Monday, Oct. 26, 1970

Sound Sleeper

By Stefan Kanfer

Like Easy Rider and Five Easy Pieces before it, Goin' Down the Road is one of the new "road" films in which a stretch of asphalt provides the metaphoric core. Pete (Doug McGrath) and his pal Joey (Paul Bradley) are two wistful roustabouts from the Canadian Maritime Provinces. With 30 bucks and an abused Chevrolet labeled "My Nova Scotia Home," they pick up and head for Toronto.

It is only a question of time before the yokels discover the rottenness of the Big Apple. Unskilled and inarticulate, they dream of opportunity, but the only jobs they can pick up are loading crates for $80 a week. The only girls they can pick up are either imbecilic or overeager--so much so that Joey gets one pregnant and marries her in a seizure of romantic guilt. The jobs evaporate; to survive, the trio becomes a menage a trois. The bad luck persists with the tenacity of winter. Tn lunatic desperation, the men commit a petty crime that escalates into violence. The only way out is the way west, and once again the Nova Scotia Home consumes the miles.

In spirit. Goin' Down the Road is closer to the intimacies of Marty than to the paranoid swagger of Easy Rider. It is weakest when its score laments "just another victim of the rainbow." It is persuasive and forceful when it studies the social pathology of urban outpatients, men who chivy and moon, boasting of the rural splendors that they once fled, dreaming of the Big Strike, and buying color television sets on time.
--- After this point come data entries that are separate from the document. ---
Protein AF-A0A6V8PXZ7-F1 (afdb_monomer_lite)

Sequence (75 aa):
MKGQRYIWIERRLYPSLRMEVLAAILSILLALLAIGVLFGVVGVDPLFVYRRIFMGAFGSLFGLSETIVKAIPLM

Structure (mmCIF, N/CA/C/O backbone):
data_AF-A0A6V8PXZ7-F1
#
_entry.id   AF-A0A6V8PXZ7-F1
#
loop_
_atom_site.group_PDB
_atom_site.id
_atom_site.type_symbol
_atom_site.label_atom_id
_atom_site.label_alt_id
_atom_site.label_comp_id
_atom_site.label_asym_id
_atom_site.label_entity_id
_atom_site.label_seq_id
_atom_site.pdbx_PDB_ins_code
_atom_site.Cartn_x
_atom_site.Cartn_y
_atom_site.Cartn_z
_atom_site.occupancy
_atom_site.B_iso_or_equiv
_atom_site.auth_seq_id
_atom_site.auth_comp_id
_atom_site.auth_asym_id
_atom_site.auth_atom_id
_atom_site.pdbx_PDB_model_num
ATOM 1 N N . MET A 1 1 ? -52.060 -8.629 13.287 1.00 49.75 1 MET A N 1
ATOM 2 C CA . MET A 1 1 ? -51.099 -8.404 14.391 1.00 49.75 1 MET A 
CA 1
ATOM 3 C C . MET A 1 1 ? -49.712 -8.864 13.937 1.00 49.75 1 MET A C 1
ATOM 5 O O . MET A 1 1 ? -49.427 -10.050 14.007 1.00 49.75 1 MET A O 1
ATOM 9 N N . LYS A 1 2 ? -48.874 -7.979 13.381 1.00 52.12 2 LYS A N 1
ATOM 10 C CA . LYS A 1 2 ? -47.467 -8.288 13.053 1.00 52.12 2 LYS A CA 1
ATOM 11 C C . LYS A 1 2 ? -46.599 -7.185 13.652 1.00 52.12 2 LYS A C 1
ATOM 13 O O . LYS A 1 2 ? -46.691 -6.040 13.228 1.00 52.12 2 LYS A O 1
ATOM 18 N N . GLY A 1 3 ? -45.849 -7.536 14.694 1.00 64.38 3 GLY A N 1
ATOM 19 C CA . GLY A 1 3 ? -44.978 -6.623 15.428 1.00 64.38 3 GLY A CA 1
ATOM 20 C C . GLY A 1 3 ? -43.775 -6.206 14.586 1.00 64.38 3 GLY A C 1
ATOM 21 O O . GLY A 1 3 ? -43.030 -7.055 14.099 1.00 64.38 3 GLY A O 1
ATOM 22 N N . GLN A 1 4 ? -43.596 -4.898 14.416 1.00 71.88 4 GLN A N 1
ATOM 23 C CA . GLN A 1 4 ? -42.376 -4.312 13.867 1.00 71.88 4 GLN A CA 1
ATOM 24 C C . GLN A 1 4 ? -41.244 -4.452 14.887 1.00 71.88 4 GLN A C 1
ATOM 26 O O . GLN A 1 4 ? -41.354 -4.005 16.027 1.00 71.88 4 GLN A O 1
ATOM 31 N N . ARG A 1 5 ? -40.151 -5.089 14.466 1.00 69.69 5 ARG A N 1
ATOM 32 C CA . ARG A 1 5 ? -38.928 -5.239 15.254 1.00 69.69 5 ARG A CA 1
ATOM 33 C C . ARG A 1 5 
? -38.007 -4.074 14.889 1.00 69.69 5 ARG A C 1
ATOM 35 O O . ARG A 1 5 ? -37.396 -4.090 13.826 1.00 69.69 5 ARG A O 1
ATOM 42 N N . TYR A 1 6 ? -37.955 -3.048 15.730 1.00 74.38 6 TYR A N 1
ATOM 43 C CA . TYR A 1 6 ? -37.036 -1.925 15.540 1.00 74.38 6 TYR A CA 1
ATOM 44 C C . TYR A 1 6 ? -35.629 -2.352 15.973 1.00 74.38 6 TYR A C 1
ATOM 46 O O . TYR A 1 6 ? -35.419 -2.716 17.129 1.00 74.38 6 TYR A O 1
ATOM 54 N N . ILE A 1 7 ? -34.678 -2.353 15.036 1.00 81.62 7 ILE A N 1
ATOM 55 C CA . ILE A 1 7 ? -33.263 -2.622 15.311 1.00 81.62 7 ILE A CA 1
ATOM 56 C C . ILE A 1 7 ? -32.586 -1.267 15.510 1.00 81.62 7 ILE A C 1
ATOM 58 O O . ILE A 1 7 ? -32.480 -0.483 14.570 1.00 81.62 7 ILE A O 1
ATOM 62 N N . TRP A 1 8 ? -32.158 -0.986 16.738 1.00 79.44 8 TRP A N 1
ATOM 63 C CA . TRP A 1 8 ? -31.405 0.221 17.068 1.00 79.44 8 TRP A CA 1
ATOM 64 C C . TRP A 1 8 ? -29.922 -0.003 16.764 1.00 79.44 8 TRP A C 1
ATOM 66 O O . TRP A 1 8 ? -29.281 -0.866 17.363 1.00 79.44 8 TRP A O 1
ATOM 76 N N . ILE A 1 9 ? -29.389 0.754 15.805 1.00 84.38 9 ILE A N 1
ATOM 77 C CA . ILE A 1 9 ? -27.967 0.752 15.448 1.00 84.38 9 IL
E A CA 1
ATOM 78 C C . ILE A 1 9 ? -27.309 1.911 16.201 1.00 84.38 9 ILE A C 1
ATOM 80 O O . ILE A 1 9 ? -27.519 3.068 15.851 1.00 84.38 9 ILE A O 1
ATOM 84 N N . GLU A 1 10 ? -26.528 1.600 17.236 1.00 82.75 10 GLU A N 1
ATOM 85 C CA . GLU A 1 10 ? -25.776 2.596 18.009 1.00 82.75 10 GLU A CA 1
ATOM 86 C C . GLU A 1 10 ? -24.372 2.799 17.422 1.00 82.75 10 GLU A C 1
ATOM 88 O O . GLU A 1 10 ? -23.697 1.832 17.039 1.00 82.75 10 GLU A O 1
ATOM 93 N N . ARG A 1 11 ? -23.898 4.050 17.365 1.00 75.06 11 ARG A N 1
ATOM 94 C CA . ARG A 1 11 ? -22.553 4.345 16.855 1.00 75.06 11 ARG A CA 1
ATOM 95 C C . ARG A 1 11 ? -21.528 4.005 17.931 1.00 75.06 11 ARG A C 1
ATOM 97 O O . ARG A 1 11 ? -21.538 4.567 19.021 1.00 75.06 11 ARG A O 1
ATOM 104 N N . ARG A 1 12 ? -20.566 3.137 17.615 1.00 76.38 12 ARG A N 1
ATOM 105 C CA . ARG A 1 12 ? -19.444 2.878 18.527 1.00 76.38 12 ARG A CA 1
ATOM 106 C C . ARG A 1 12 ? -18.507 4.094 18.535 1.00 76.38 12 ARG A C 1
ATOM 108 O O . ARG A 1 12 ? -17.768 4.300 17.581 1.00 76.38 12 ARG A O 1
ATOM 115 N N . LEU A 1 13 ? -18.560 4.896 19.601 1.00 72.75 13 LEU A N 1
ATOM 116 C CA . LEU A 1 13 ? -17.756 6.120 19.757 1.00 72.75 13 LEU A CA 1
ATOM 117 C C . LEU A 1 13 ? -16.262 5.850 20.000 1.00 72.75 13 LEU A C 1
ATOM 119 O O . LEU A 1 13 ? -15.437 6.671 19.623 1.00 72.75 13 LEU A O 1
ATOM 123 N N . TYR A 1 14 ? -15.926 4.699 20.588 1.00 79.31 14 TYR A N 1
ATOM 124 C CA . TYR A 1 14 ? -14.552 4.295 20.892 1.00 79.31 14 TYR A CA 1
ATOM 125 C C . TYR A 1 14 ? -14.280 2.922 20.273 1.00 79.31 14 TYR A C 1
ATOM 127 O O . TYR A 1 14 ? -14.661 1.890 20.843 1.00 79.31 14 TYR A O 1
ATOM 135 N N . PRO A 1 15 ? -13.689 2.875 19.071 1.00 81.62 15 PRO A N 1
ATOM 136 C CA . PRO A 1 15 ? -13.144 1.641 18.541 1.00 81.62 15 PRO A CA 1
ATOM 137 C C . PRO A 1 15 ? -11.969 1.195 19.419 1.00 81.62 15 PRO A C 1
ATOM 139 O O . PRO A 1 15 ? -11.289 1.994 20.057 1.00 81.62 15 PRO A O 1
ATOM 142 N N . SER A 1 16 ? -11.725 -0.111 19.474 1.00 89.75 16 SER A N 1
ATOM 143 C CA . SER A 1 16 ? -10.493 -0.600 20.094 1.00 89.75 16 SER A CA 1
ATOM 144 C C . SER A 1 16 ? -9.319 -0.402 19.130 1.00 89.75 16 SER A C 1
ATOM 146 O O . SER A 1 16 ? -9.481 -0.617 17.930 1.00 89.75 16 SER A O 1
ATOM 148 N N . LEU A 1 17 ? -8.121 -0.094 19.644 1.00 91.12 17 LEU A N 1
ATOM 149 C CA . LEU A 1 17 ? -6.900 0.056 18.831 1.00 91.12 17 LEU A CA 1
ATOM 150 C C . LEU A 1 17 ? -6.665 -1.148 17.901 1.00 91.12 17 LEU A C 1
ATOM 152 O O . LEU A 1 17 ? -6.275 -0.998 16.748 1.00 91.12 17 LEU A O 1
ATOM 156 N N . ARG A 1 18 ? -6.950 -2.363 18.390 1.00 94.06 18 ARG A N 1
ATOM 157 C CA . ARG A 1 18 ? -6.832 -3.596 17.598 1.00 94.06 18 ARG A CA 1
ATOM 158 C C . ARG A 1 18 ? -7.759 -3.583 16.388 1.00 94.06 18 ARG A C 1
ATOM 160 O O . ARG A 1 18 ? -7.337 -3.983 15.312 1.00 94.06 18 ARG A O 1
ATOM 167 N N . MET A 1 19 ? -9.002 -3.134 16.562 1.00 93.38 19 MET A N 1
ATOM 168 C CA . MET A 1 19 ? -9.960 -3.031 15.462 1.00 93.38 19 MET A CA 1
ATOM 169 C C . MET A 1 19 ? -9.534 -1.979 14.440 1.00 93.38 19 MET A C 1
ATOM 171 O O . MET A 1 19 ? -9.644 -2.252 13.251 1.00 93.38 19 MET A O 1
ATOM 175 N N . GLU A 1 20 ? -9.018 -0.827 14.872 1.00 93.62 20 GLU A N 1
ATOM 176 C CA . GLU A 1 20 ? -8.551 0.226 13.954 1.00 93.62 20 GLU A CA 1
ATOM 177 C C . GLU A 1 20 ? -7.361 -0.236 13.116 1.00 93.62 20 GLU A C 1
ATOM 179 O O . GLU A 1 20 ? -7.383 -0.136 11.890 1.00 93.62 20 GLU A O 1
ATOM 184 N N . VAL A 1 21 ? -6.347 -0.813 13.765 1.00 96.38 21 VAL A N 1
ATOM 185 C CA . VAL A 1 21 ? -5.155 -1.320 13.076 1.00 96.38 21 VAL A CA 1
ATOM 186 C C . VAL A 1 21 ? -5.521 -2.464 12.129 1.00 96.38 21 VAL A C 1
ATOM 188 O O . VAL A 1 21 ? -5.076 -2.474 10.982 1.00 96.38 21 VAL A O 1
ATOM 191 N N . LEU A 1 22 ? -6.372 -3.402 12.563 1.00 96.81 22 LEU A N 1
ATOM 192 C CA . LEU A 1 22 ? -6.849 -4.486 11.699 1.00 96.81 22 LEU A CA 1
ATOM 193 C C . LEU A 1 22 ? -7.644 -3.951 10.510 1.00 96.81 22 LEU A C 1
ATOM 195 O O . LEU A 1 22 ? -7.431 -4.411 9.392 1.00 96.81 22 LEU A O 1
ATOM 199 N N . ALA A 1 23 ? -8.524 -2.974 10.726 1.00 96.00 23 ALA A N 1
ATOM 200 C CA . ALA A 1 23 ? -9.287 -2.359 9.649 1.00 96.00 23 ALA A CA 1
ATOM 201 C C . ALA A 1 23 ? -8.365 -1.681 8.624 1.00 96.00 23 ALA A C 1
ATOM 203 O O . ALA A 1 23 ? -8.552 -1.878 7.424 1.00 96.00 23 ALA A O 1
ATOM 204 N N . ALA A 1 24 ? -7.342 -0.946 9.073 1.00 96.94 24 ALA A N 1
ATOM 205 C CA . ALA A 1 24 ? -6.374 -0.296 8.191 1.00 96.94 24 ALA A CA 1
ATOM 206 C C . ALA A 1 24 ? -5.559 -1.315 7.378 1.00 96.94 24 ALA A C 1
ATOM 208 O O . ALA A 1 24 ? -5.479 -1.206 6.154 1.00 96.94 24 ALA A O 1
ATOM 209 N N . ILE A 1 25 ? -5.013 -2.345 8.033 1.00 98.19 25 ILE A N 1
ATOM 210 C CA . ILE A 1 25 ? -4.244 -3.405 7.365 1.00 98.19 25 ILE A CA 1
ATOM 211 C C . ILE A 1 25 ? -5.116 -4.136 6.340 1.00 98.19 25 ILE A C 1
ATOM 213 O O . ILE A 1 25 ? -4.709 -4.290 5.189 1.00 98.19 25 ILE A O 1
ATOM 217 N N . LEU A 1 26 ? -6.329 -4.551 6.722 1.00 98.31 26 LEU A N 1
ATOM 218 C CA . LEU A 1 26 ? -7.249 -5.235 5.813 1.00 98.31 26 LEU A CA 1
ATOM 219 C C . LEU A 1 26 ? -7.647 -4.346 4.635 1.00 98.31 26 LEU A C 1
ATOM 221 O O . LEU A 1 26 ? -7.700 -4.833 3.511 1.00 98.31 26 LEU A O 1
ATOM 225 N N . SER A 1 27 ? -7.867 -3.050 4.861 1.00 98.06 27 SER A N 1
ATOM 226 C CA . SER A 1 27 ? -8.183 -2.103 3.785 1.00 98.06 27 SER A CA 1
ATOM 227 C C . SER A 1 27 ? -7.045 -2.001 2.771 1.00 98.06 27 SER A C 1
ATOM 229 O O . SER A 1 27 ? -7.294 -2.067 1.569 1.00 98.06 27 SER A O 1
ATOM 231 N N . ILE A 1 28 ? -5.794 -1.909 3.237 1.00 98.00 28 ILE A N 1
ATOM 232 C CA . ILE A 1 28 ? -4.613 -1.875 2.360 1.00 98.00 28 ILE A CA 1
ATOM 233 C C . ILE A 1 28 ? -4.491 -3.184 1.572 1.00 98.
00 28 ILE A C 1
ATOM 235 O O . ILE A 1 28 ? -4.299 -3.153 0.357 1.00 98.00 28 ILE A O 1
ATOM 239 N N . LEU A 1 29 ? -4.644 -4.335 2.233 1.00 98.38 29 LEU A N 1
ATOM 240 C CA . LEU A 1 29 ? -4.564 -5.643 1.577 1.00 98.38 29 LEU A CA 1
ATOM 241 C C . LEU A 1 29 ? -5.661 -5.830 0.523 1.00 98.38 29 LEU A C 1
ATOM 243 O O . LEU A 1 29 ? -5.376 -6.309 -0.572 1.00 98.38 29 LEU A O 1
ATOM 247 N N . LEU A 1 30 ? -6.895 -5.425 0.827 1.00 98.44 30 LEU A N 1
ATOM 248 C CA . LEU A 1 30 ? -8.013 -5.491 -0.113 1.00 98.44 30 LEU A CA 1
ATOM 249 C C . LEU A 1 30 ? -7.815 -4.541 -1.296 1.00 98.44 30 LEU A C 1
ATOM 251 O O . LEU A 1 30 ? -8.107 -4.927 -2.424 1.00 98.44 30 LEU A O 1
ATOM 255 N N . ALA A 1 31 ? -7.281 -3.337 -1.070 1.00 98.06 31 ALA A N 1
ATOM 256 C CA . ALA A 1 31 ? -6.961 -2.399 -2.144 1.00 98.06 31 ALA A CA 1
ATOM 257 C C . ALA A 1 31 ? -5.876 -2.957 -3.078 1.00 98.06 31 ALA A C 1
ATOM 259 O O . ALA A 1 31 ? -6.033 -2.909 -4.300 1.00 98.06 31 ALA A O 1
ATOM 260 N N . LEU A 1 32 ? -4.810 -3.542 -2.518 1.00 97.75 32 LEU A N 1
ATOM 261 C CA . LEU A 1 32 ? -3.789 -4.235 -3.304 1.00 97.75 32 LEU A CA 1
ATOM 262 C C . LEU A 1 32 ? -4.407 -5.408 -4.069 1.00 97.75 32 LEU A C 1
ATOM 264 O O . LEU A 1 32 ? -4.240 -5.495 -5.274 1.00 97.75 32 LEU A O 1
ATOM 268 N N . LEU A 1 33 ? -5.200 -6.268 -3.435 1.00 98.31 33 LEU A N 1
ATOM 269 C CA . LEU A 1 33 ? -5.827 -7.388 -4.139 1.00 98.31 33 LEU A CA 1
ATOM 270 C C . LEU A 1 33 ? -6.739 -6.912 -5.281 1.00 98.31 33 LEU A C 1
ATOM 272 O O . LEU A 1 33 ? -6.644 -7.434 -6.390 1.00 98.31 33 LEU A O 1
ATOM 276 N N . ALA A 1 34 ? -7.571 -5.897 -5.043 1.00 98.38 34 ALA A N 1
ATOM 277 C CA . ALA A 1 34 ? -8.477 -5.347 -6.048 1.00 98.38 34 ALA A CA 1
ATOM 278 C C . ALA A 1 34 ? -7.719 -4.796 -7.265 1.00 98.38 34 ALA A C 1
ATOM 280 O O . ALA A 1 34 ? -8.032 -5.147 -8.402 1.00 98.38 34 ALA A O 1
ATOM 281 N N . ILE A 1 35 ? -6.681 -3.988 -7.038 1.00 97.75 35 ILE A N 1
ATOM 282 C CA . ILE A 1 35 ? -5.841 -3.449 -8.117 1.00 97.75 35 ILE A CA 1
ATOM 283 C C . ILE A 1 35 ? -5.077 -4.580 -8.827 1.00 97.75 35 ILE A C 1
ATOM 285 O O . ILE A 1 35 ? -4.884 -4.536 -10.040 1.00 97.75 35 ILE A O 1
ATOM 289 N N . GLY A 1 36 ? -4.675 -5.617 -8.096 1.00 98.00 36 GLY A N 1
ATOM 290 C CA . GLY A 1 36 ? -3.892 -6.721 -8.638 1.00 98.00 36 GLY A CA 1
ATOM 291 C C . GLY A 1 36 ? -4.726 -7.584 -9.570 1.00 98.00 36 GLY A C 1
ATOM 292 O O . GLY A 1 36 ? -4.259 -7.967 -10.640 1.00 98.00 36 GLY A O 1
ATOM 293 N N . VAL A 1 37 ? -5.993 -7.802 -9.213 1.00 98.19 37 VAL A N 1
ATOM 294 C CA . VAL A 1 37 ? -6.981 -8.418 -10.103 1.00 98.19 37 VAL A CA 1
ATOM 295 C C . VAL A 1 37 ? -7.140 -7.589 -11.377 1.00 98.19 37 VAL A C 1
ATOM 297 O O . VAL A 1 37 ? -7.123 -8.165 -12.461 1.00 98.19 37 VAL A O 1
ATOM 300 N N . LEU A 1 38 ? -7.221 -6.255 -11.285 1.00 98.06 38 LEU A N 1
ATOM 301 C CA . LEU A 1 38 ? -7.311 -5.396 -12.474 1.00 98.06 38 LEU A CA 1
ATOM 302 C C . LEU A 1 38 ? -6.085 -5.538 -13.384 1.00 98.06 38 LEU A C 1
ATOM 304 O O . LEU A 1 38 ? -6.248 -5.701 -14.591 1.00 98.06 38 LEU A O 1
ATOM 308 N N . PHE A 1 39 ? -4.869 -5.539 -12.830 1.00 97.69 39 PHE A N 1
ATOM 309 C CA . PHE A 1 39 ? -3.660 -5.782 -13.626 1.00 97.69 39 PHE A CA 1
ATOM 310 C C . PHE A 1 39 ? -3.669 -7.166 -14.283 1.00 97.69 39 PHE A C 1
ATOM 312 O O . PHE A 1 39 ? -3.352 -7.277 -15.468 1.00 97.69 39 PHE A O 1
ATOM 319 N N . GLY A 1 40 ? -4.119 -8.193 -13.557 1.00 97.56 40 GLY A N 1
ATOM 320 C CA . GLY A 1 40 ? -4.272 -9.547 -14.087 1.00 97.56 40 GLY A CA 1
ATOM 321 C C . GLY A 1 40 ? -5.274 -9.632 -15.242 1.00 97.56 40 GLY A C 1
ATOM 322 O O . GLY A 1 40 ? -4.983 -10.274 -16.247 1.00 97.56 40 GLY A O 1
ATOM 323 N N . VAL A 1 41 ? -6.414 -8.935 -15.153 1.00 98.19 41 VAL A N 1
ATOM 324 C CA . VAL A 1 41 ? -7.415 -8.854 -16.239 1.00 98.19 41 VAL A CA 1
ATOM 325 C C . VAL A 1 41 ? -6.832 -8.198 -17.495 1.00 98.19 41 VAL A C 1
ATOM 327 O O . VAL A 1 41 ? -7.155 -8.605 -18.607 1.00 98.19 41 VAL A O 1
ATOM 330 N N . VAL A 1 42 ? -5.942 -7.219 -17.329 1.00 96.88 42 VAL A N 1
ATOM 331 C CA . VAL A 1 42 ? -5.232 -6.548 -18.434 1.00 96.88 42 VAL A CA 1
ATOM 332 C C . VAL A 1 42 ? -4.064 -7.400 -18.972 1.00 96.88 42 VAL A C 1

Canadian Director Donald Shebib, who made the film on the minute budget of $82,000, has a sense of place that is as certain as his sense of mood and character. The metallic touch of downtown and the dolor of the provinces are both conveyed with an empathy that requires no comment. If there are fewer dramatic crescendos, there are even fewer false notes. If there are crudities of editing, there is a delicate palette of local color. Like the scene from a window, the view is curtailed and cornered, but within the frame it is unblinking and whole.

Canadian film has become a connoisseur's delight. But like its best actresses--Genevieve Bujold, Joanna Shimkus, Margot Kidder--it can no longer be contained at the border. If Shebib can make a polished sleeper for less than one-twentieth the cost of, say, Getting Straight, what could he do with $2,000,000? If there is any justice in the film world (or any astute Hollywood money), the answer to that question should be forthcoming soon.